Whipple: Super Sweet Crafty Creations!

A few years ago I was surfing the net and saw pictures of plastic phone cases coated with realistic looking whipped cream with sweets on top and my sweet tooth went wild! A way to have your cake without the guilt?! Turns out the creation of yummy treat-covered objects (usually phone cases, jars, and the like) is a craft called “decoden“, which is a term that originated in Japan for decorating anything with other cute things! Now I’m by NO MEANS an expert in decoden, but I enjoy buying the creme and cabochens (they are little clay decorations used to make the treats even more fun!) and whipping up something tasty!

Whipple is a brand from Japan which allows you to create adorable decorative desserts from a boxed kit. I purchased my Whipple Starter Kit last year (I got the English kit for around $26 CAD on Amazon), but only got around to using it this weekend. The English kit is definitely aimed more for kids, as you can see by the packaging. The original Japanese kits are a bit more generic age-wise in my opinion so I don’t think that it’s strictly a “kids” craft toy.

The kit comes with the necessary plastic pieces, Whipple creme (clay cream) and pastry bag, and decorations to create four cakes, a cupcake, a wearable ring, a ice cream keychain, and a macaron keychain – exactly as shown above. If you count them, that’s definitely EIGHT not nine as the box says (unless they’re counting the big wedding cake as two separate creations…)

There is a little paper guide that is filled with picture-filled instructions and honestly it seemed a bit overwhelming at first (hence why it took a YEAR for me to get around to using it!) But once I read through a few times, it was as easy as pie! But I do still think the instructions are a bit unclear and took me a bunch of experimenting to figure out what worked. While it gives pictograph on how to hold the bag, but I feel this would be tricky for younger kids. There is a little practice guide which teaches you how to hold the bag and squeeze it out to create a star, swirl, sideways star, and spiral.
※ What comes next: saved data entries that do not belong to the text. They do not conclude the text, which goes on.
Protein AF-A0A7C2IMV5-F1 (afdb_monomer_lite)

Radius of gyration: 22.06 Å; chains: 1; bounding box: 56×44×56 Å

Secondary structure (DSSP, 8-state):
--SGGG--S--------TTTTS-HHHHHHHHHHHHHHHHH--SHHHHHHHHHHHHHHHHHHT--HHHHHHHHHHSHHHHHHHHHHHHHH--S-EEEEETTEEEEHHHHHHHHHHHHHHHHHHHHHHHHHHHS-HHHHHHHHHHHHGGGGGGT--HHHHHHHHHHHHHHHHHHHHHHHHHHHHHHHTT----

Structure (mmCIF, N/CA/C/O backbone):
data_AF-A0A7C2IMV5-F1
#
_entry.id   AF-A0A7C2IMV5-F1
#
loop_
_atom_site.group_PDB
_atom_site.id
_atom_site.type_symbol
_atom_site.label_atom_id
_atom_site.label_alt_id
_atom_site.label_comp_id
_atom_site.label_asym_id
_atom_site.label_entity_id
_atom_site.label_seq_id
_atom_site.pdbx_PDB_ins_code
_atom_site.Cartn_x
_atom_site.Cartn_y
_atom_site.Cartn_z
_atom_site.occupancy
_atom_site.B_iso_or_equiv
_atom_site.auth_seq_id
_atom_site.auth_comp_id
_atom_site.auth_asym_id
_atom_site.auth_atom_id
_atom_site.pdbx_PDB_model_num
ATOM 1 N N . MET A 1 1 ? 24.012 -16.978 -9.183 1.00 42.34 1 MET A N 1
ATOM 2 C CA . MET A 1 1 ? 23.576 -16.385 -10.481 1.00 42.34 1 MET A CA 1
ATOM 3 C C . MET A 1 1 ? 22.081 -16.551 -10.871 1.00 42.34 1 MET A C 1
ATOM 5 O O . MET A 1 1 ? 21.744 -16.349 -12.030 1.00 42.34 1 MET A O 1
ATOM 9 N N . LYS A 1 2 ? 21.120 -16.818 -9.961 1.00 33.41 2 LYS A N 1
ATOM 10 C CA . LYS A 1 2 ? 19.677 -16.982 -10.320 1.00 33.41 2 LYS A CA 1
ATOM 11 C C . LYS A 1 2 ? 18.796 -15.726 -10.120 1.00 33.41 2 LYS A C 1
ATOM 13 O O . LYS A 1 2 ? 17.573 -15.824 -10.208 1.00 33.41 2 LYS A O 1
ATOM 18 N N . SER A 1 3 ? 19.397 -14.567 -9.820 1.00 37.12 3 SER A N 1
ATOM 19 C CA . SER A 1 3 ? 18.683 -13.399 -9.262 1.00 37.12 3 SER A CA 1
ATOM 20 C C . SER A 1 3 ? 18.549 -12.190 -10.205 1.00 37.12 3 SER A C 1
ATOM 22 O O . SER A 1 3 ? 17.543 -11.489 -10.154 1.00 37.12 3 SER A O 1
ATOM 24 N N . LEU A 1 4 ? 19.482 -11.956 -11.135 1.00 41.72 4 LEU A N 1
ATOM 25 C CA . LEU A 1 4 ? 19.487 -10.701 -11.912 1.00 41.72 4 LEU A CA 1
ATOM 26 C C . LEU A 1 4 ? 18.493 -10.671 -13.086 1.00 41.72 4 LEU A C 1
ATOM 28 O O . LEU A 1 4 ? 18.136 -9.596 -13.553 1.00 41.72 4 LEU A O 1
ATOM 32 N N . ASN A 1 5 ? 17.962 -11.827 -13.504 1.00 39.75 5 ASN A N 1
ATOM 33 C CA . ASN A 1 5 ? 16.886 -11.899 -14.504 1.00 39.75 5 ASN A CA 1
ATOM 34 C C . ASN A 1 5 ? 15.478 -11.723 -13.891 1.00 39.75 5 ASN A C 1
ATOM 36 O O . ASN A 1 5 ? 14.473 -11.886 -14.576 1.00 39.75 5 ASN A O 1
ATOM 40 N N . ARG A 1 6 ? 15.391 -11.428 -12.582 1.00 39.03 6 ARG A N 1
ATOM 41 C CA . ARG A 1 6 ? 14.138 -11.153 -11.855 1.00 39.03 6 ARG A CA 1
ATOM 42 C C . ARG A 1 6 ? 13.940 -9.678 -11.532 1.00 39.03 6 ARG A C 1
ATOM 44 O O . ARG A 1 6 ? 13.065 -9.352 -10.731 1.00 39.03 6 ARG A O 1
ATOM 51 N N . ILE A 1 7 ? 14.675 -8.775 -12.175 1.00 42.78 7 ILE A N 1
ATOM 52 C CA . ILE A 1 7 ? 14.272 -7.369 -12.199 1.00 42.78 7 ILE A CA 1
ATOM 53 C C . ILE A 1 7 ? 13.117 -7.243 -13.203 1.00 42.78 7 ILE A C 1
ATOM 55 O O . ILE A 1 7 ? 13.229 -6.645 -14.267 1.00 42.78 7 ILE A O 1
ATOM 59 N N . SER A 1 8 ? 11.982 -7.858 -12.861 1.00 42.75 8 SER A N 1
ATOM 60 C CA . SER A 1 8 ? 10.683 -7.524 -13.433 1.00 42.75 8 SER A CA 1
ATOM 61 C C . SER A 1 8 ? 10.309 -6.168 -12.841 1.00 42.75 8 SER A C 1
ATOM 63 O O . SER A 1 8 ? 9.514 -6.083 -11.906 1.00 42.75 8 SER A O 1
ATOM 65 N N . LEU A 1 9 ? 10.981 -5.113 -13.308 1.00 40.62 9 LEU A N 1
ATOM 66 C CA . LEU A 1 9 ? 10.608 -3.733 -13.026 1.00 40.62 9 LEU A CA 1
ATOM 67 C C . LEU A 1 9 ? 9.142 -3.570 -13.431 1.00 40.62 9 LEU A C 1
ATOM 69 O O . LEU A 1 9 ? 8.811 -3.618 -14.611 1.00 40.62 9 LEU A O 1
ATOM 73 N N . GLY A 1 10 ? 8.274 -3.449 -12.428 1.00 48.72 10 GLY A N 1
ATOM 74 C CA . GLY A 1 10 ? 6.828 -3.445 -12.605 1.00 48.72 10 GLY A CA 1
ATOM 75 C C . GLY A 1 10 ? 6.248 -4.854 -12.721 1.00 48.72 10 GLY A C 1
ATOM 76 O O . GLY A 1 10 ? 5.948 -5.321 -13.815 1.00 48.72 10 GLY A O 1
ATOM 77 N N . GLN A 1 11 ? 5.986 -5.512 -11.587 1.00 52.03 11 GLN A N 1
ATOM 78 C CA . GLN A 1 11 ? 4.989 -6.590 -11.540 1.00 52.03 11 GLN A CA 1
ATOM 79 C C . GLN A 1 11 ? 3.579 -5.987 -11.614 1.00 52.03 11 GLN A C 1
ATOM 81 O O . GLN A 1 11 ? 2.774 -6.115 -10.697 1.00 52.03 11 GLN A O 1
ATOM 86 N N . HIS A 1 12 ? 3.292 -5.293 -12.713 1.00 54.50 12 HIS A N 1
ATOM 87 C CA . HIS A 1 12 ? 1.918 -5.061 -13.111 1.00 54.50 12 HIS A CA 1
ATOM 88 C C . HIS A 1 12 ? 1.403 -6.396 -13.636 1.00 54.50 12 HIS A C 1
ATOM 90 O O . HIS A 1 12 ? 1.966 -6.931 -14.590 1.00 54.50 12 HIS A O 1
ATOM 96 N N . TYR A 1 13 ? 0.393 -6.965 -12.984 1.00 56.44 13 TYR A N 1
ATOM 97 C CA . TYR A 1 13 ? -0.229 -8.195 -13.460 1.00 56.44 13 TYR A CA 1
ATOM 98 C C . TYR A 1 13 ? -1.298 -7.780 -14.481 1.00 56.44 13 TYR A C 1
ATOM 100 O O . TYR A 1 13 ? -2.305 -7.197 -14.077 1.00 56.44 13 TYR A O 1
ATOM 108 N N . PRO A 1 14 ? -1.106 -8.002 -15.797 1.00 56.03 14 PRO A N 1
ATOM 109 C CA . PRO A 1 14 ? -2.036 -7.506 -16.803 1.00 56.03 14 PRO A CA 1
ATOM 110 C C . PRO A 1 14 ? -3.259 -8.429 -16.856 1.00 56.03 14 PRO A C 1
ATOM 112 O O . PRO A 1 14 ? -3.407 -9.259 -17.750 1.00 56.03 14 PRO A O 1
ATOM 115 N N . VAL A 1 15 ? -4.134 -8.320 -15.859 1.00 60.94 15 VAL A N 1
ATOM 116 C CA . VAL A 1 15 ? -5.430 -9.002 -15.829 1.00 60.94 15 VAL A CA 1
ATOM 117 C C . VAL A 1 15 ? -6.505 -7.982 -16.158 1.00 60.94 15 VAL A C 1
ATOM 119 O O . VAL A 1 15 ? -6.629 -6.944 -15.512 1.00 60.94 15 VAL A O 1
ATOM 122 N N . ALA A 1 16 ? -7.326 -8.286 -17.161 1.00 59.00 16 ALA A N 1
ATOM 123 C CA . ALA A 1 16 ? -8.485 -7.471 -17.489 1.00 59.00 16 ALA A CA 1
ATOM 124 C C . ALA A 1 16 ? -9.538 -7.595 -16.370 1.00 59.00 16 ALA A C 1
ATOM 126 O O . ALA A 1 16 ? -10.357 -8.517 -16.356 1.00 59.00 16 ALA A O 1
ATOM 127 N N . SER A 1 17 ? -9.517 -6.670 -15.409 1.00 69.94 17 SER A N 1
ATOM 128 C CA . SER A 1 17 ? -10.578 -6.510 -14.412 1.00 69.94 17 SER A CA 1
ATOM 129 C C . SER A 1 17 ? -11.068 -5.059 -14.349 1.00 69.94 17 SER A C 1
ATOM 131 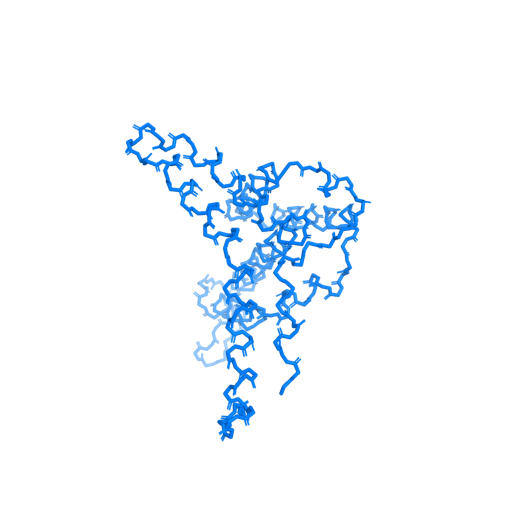O O . SER A 1 17 ? -10.326 -4.147 -14.730 1.00 69.94 17 SER A O 1
ATOM 133 N N . PRO A 1 18 ? -12.302 -4.810 -13.868 1.00 67.19 18 PRO A N 1
ATOM 134 C CA . PRO A 1 18 ? -12.834 -3.454 -13.720 1.00 67.19 18 PRO A CA 1
ATOM 135 C C . PRO A 1 18 ? -11.923 -2.570 -12.864 1.00 67.19 18 PRO A C 1
ATOM 137 O O . PRO A 1 18 ? -11.761 -1.387 -13.147 1.00 67.19 18 PRO A O 1
ATOM 140 N N . VAL A 1 19 ? -11.268 -3.174 -11.866 1.00 74.25 19 VAL A N 1
ATOM 141 C CA . VAL A 1 19 ? -10.316 -2.488 -10.993 1.00 74.25 19 VAL A CA 1
ATOM 142 C C . VAL A 1 19 ? -9.055 -2.101 -11.759 1.00 74.25 19 VAL A C 1
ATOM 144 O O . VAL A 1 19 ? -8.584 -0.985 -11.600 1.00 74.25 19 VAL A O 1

The Whipple creme comes almost ready to use (just needs some… kneading) and once you’ve setup an area that can get a bit messy you’re good to go! I do think you have to create everything at once because once the creme dries (it dries pretty quick, although it remains “squishy” for a longer time), it would be a pain to wipe off the dried nozzle. I was rather worried that I’d run out of creme, but there was almost half a bag left so I ended up using the rest on some other decoden crafts. Whipple does sell replacement creme (but it’s rather pricey at $16 for a bag!)
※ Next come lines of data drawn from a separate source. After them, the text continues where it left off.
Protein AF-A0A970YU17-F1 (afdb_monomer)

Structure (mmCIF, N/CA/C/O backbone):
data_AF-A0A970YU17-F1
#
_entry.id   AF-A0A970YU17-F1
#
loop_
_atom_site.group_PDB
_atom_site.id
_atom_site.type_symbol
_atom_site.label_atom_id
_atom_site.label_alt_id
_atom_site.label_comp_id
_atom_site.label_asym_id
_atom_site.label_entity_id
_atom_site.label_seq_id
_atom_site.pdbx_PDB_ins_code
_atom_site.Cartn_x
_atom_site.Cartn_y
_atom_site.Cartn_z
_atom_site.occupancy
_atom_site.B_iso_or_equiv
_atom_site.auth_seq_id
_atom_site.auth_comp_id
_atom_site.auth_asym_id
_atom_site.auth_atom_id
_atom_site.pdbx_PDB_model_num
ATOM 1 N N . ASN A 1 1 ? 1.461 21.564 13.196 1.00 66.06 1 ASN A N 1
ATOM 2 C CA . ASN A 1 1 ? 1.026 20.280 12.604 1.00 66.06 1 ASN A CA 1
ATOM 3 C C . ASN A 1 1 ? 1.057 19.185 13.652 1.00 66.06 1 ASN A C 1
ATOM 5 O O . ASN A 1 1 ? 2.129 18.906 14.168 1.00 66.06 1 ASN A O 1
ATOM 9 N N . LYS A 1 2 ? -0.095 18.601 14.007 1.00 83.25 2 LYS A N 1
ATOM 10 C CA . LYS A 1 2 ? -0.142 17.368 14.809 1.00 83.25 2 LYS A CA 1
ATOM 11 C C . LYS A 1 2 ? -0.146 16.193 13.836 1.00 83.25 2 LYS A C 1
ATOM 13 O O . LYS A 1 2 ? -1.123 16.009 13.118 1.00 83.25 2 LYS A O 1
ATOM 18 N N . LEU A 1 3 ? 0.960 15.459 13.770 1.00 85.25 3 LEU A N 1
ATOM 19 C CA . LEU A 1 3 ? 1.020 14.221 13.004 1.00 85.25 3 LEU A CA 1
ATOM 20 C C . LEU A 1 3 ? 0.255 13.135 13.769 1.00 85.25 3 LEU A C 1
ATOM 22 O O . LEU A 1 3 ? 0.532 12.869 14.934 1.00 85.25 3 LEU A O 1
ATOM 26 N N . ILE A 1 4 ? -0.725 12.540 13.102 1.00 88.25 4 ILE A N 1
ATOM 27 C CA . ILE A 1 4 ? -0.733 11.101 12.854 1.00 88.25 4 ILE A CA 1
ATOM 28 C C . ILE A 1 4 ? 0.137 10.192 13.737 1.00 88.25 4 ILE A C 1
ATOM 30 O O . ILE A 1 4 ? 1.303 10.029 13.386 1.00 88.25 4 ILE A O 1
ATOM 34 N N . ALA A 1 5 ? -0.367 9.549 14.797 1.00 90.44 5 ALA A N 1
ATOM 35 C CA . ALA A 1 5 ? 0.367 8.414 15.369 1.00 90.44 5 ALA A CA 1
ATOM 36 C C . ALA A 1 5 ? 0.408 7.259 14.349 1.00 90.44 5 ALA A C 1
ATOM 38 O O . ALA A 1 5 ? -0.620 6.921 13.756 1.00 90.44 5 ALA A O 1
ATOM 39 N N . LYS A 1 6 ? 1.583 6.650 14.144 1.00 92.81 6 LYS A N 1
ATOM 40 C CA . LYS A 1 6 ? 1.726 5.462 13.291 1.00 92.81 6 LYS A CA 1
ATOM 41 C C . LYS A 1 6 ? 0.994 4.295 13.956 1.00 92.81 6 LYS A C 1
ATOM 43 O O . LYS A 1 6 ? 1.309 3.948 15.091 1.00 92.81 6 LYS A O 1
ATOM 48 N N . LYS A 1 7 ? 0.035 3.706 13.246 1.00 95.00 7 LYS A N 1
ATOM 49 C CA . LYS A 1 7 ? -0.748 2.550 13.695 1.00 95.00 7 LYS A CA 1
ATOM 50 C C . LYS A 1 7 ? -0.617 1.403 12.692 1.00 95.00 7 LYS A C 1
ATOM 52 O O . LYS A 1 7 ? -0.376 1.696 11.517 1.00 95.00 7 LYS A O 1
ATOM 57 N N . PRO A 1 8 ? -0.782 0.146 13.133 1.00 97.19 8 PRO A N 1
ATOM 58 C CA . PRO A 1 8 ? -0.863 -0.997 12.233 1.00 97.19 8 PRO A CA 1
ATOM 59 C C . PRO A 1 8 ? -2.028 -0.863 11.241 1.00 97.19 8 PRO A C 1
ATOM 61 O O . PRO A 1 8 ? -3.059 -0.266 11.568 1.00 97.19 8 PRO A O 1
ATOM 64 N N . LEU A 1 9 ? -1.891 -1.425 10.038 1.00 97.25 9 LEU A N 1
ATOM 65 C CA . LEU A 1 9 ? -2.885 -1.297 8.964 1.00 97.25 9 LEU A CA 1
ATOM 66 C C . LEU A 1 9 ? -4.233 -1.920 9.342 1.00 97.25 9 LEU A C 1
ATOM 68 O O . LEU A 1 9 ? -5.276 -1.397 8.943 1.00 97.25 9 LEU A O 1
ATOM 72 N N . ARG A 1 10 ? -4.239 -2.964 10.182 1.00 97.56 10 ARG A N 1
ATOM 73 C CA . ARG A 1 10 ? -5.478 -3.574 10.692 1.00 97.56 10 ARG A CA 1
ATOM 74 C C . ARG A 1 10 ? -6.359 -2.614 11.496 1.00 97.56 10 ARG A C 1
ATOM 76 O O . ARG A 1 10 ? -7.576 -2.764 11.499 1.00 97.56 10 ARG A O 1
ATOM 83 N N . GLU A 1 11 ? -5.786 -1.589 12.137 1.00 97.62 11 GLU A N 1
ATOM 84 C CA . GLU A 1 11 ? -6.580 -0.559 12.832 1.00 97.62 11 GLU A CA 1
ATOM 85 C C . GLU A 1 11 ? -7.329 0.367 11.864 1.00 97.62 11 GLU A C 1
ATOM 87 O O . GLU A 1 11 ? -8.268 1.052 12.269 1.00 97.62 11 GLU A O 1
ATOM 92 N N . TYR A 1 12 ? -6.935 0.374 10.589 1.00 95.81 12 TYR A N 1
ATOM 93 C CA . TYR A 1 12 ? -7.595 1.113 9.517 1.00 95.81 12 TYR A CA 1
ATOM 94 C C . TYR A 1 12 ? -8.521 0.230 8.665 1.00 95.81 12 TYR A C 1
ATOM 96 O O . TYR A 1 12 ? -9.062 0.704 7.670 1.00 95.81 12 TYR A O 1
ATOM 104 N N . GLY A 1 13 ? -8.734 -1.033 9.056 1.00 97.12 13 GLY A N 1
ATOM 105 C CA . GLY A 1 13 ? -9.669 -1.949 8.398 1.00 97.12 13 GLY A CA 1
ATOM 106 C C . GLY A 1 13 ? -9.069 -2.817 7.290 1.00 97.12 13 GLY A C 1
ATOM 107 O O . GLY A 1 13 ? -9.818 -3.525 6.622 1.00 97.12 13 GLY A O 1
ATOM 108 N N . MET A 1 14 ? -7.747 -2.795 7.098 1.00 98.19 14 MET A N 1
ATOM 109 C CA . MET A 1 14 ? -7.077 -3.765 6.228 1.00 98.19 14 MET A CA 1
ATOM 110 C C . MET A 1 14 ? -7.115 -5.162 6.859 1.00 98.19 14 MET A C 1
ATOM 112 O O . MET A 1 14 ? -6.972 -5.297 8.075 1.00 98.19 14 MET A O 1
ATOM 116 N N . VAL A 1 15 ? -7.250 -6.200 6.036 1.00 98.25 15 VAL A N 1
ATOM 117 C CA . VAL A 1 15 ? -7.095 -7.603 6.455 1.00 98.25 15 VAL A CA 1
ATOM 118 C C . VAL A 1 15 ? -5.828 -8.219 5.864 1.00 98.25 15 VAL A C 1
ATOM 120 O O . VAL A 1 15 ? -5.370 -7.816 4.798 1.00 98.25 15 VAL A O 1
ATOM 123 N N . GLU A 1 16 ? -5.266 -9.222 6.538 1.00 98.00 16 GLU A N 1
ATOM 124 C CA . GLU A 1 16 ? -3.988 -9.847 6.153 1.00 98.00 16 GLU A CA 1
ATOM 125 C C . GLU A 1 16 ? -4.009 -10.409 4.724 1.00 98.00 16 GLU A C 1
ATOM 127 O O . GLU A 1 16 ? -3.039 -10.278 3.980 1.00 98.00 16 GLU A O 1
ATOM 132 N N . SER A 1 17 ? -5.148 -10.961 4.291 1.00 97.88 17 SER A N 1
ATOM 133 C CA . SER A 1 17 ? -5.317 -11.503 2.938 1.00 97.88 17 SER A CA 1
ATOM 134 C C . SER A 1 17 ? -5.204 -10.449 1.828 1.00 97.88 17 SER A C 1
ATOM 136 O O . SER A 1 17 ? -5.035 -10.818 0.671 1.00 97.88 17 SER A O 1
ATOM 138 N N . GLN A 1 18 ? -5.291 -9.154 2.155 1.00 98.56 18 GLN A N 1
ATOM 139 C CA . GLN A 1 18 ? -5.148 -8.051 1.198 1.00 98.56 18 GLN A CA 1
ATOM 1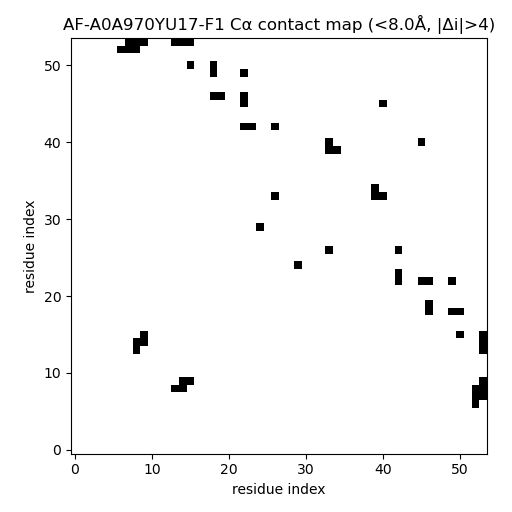40 C C . GLN A 1 18 ? -3.693 -7.631 0.966 1.00 98.56 18 GLN A C 1
ATOM 142 O O . GLN A 1 18 ? -3.449 -6.786 0.110 1.00 98.56 18 GLN A O 1
ATOM 147 N N . ILE A 1 19 ? -2.715 -8.187 1.694 1.00 98.62 19 ILE A N 1
ATOM 148 C CA . ILE A 1 19 ? -1.296 -7.825 1.521 1.00 98.62 19 ILE A CA 1
ATOM 149 C C . ILE A 1 19 ? -0.858 -8.021 0.064 1.00 98.62 19 ILE A C 1
ATOM 151 O O . ILE A 1 19 ? -0.282 -7.114 -0.537 1.00 98.62 19 ILE A O 1
ATOM 155 N N . ASP A 1 20 ? -1.161 -9.180 -0.521 1.00 98.56 20 ASP A N 1
ATOM 156 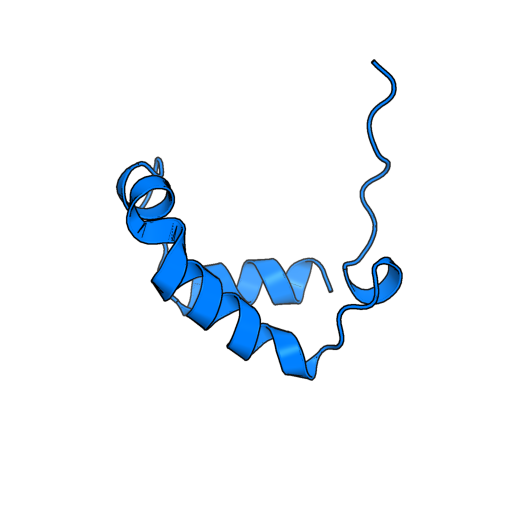C CA . ASP A 1 20 ? -0.800 -9.478 -1.908 1.00 98.56 20 ASP A CA 1
ATOM 157 C C . ASP A 1 20 ? -1.586 -8.611 -2.907 1.00 98.56 20 ASP A C 1
ATOM 159 O O . ASP A 1 20 ? -0.990 -8.035 -3.815 1.00 98.56 20 ASP A O 1
ATOM 163 N N . GLU A 1 21 ? -2.890 -8.414 -2.681 1.00 98.44 21 GLU A N 1
ATOM 164 C CA . GLU A 1 21 ? -3.735 -7.546 -3.515 1.00 98.44 21 GLU A CA 1
ATOM 165 C C . GLU A 1 21 ? -3.201 -6.104 -3.556 1.00 98.44 21 GLU A C 1
ATOM 167 O O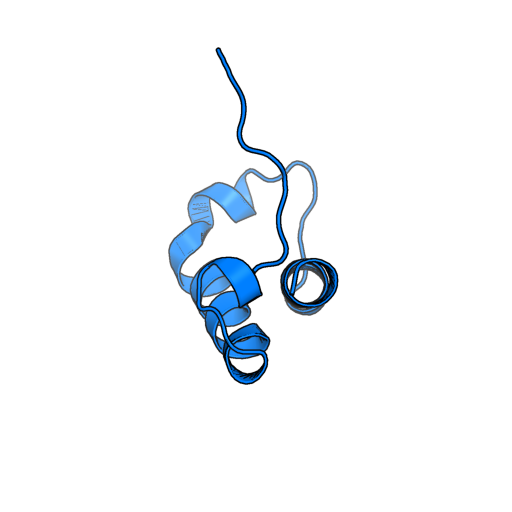 . GLU A 1 21 ? -3.020 -5.527 -4.629 1.00 98.44 21 GLU A O 1
ATOM 172 N N . PHE A 1 22 ? -2.892 -5.518 -2.399 1.00 98.38 22 PHE A N 1
ATOM 173 C CA . PHE A 1 22 ? -2.402 -4.141 -2.314 1.00 98.38 22 PHE A CA 1
ATOM 174 C C . PHE A 1 22 ? -0.980 -3.987 -2.855 1.00 98.38 22 PHE A C 1
ATOM 176 O O . PHE A 1 22 ? -0.650 -2.937 -3.417 1.00 98.38 22 PHE A O 1
ATOM 183 N N . THR A 1 23 ? -0.156 -5.031 -2.749 1.00 98.62 23 THR A N 1
ATOM 184 C CA . THR A 1 23 ? 1.159 -5.089 -3.400 1.00 98.62 23 THR A CA 1
ATOM 185 C C . THR A 1 23 ? 1.003 -4.965 -4.915 1.00 98.62 23 THR A C 1
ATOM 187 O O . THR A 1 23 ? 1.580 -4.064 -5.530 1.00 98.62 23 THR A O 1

The whole kit took me about an hour from start to finish (I went SLOW – just as the instructions urge) and I have a ton of cute new decorations! However, as cute as the keychains and ring are, they are FAR too flimsy to actually be practical.

There are a few other kits (which range from $20-$40). But I think now that I have a hang of the process, I would probably order a Japanese Whipple kit (from ebay) as there are plenty more options for crafts (in addition to being less pricey overall).